▶ _Aim of the task_:
I need the lines below from the one with "ATOM 137 O O" down to the one with "ATOM 178 C CA" reproduced exactly, both ends included, and nothing else.

-----

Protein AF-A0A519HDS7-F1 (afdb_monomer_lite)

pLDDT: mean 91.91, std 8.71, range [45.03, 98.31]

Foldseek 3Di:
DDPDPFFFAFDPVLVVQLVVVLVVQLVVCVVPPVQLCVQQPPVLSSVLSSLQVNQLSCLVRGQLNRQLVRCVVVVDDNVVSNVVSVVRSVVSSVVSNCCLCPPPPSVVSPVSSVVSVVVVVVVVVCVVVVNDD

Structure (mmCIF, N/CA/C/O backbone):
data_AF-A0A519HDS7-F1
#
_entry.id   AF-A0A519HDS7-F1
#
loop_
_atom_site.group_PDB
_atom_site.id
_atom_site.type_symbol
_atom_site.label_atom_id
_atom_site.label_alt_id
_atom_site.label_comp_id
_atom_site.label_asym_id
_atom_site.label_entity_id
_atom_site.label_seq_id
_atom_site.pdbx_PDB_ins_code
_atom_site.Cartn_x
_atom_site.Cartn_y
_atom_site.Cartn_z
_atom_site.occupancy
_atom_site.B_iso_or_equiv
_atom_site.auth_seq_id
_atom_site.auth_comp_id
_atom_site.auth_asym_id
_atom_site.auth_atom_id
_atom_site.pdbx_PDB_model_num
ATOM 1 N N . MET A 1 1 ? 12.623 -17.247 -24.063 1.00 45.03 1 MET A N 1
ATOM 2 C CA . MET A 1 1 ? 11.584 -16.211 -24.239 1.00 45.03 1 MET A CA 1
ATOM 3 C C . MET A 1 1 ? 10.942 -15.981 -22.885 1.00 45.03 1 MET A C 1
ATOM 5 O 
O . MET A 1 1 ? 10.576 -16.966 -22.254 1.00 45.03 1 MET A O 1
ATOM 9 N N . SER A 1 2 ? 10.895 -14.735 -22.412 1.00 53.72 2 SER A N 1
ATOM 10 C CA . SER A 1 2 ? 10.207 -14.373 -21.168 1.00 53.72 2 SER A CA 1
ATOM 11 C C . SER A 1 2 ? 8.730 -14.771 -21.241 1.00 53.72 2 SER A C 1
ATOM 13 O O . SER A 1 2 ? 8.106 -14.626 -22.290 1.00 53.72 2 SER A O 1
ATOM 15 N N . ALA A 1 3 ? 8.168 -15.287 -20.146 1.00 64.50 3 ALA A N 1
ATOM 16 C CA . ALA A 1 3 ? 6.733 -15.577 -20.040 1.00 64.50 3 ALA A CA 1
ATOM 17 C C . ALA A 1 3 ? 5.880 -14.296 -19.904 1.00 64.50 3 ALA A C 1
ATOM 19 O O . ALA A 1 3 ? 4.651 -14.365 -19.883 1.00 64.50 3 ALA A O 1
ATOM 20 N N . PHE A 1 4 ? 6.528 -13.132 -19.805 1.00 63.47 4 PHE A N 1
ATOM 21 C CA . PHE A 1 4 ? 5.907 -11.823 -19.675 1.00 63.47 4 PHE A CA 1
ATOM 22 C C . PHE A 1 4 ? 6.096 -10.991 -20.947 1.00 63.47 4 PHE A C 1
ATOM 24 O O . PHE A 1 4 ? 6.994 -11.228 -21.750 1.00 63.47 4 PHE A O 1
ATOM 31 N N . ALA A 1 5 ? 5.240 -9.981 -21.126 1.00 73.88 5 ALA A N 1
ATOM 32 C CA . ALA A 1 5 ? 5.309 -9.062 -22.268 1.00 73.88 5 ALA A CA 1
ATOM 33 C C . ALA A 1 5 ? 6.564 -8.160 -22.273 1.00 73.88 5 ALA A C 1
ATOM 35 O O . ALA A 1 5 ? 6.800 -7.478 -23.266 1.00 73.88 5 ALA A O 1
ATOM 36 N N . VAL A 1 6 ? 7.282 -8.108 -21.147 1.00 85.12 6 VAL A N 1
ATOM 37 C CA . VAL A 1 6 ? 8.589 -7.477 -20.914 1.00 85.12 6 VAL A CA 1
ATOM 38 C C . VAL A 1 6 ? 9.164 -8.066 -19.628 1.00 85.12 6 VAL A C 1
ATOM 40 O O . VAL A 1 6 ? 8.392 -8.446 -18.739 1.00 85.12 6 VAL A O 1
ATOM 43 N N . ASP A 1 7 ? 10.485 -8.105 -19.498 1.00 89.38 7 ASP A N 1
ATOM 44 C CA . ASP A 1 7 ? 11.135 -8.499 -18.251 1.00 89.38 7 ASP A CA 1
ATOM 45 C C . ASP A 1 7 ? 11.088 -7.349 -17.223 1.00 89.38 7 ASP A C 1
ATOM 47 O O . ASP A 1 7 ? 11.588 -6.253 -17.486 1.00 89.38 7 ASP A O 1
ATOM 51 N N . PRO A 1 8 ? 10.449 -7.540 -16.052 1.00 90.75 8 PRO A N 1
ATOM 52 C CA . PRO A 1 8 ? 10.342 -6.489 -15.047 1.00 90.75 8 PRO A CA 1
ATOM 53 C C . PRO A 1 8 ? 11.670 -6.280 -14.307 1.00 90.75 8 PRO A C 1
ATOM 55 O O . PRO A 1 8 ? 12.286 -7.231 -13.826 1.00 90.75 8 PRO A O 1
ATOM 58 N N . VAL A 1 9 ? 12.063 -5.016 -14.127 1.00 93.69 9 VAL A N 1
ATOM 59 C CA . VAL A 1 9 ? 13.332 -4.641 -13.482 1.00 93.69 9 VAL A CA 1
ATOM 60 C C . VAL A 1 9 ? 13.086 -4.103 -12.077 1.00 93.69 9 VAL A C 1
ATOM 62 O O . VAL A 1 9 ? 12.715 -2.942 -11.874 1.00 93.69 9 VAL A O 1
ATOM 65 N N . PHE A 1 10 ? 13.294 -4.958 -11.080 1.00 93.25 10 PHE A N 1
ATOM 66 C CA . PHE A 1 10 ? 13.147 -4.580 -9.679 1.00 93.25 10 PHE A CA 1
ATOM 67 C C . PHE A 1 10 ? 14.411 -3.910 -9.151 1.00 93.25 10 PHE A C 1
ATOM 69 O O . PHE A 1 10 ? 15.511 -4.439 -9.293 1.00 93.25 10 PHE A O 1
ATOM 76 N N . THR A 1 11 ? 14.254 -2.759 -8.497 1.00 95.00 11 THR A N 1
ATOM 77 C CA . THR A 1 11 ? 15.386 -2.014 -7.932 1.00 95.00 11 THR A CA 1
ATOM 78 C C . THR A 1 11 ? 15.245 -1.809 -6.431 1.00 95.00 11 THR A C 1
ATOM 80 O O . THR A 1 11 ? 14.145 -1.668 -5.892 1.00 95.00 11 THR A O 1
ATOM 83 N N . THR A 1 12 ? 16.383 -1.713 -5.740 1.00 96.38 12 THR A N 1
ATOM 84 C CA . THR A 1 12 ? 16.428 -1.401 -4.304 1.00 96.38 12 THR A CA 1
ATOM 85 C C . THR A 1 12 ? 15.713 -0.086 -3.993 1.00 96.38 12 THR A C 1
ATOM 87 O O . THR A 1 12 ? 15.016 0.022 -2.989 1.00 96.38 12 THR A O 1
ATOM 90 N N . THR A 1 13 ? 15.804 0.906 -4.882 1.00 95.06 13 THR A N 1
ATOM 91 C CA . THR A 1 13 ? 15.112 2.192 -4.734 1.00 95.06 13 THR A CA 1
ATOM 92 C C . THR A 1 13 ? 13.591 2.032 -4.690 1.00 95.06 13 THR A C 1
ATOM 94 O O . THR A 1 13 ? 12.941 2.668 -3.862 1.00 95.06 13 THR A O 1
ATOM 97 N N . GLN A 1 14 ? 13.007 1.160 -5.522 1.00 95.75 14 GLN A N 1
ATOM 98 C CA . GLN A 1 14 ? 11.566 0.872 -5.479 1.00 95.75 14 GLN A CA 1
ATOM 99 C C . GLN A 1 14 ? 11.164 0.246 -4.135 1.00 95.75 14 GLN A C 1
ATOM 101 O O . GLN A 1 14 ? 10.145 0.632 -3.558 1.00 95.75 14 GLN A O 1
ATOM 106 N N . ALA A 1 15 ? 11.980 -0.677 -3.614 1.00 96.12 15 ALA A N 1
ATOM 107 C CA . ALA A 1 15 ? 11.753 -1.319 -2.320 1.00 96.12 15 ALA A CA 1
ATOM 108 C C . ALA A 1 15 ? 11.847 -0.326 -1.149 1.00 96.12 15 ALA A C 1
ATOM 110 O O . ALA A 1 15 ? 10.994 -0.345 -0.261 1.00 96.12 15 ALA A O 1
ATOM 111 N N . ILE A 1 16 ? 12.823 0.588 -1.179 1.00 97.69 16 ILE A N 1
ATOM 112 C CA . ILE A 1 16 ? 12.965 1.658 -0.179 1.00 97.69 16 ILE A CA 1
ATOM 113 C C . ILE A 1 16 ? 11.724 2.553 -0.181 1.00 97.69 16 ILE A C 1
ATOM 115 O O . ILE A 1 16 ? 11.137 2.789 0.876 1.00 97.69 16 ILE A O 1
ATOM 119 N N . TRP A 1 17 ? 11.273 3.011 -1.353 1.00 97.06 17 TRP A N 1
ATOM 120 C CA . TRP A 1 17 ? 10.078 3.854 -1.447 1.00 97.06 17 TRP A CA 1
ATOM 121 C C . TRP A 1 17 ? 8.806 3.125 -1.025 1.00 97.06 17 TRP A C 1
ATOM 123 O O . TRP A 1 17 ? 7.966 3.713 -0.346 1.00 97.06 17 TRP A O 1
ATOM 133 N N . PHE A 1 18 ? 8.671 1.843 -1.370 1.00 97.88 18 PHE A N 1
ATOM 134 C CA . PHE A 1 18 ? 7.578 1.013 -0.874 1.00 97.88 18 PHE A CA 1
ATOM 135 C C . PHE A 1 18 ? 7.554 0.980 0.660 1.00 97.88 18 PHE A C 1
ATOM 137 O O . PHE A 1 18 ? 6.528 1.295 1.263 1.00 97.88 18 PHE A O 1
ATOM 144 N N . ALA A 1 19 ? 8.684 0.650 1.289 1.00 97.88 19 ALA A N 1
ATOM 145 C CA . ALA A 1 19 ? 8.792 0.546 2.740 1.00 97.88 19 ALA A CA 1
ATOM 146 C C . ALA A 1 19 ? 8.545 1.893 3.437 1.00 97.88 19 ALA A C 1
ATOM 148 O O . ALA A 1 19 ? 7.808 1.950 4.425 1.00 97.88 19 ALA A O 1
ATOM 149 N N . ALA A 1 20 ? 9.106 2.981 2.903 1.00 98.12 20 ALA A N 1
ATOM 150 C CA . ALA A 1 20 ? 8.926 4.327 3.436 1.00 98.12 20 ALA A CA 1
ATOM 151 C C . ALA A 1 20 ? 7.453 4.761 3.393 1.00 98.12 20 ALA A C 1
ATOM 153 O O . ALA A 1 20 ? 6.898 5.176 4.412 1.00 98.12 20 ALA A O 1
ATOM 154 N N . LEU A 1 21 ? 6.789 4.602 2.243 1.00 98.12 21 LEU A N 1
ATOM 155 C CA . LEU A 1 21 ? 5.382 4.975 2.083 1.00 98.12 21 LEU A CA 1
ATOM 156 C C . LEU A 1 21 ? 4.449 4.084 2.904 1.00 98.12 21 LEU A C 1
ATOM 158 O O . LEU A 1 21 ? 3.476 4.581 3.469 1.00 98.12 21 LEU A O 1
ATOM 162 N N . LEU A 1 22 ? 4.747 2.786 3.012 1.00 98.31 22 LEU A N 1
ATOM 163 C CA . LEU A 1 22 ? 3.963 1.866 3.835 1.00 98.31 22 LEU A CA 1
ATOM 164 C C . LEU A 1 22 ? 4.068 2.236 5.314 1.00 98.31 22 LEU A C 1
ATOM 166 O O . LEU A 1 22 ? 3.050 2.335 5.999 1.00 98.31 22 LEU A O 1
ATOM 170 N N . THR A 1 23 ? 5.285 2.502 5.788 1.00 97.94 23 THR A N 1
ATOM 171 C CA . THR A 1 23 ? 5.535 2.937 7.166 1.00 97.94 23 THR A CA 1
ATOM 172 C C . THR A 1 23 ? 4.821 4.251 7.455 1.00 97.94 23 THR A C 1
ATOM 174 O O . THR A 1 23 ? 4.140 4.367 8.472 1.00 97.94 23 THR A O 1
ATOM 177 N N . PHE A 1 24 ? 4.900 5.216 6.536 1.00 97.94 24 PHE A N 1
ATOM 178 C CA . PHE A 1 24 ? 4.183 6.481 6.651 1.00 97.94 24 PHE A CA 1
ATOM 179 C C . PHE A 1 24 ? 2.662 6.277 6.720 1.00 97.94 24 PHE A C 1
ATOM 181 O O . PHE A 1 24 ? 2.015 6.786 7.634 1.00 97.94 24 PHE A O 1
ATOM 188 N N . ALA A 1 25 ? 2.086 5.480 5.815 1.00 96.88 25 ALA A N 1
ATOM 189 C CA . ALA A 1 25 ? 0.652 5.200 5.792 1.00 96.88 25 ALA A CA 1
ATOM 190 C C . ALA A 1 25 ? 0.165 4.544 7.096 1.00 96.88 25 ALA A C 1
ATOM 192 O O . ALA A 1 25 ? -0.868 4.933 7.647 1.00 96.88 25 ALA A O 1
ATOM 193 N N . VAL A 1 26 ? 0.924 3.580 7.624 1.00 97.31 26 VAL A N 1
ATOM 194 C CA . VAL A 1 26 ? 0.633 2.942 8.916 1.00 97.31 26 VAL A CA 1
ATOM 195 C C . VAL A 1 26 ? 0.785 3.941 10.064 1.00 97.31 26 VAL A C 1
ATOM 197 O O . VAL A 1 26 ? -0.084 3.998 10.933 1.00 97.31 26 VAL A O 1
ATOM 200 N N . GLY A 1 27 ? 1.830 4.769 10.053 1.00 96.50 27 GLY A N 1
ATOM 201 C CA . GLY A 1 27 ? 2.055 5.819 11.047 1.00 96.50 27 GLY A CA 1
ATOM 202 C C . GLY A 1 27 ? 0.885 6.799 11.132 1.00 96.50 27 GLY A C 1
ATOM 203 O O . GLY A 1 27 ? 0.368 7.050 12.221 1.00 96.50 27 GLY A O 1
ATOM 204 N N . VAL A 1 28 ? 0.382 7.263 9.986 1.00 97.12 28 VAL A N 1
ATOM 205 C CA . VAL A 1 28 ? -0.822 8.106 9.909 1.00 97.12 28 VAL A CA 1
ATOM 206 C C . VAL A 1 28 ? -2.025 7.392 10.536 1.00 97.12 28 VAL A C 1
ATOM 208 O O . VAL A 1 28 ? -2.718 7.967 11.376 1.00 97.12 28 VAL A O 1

-----

▶ _Task result_:
ATOM 137 O O . PHE A 1 18 ? 6.528 1.295 1.263 1.00 97.88 18 PHE A O 1
ATOM 144 N N . ALA A 1 19 ? 8.684 0.650 1.289 1.00 97.88 19 ALA A N 1
ATOM 145 C CA . ALA A 1 19 ? 8.792 0.546 2.740 1.00 97.88 19 ALA A CA 1
ATOM 146 C C . ALA A 1 19 ? 8.545 1.893 3.437 1.00 97.88 19 ALA A C 1
ATOM 148 O O . ALA A 1 19 ? 7.808 1.950 4.425 1.00 97.88 19 ALA A O 1
ATOM 149 N N . ALA A 1 20 ? 9.106 2.981 2.903 1.00 98.12 20 ALA A N 1
ATOM 150 C CA . ALA A 1 20 ? 8.926 4.327 3.436 1.00 98.12 20 ALA A CA 1
ATOM 151 C C . ALA A 1 20 ? 7.453 4.761 3.393 1.00 98.12 20 ALA A C 1
ATOM 153 O O . ALA A 1 20 ? 6.898 5.176 4.412 1.00 98.12 20 ALA A O 1
ATOM 154 N N . LEU A 1 21 ? 6.789 4.602 2.243 1.00 98.12 21 LEU A N 1
ATOM 155 C CA . LEU A 1 21 ? 5.382 4.975 2.083 1.00 98.12 21 LEU A CA 1
ATOM 156 C C . LEU A 1 21 ? 4.449 4.084 2.904 1.00 98.12 21 LEU A C 1
ATOM 158 O O . LEU A 1 21 ? 3.476 4.581 3.469 1.00 98.12 21 LEU A O 1
ATOM 162 N N . LEU A 1 22 ? 4.747 2.786 3.012 1.00 98.31 22 LEU A N 1
ATOM 163 C CA . LEU A 1 22 ? 3.963 1.866 3.835 1.00 98.31 22 LEU A CA 1
ATOM 164 C C . LEU A 1 22 ? 4.068 2.236 5.314 1.00 98.31 22 LEU A C 1
ATOM 166 O O . LEU A 1 22 ? 3.050 2.335 5.999 1.00 98.31 22 LEU A O 1
ATOM 170 N N . THR A 1 23 ? 5.285 2.502 5.788 1.00 97.94 23 THR A N 1
ATOM 171 C CA . THR A 1 23 ? 5.535 2.937 7.166 1.00 97.94 23 THR A CA 1
ATOM 172 C C . THR A 1 23 ? 4.821 4.251 7.455 1.00 97.94 23 THR A C 1
ATOM 174 O O . THR A 1 23 ? 4.140 4.367 8.472 1.00 97.94 23 THR A O 1
ATOM 177 N N . PHE A 1 24 ? 4.900 5.216 6.536 1.00 97.94 24 PHE A N 1
ATOM 178 C CA . PHE A 1 24 ? 4.183 6.481 6.651 1.00 97.94 24 PHE A CA 1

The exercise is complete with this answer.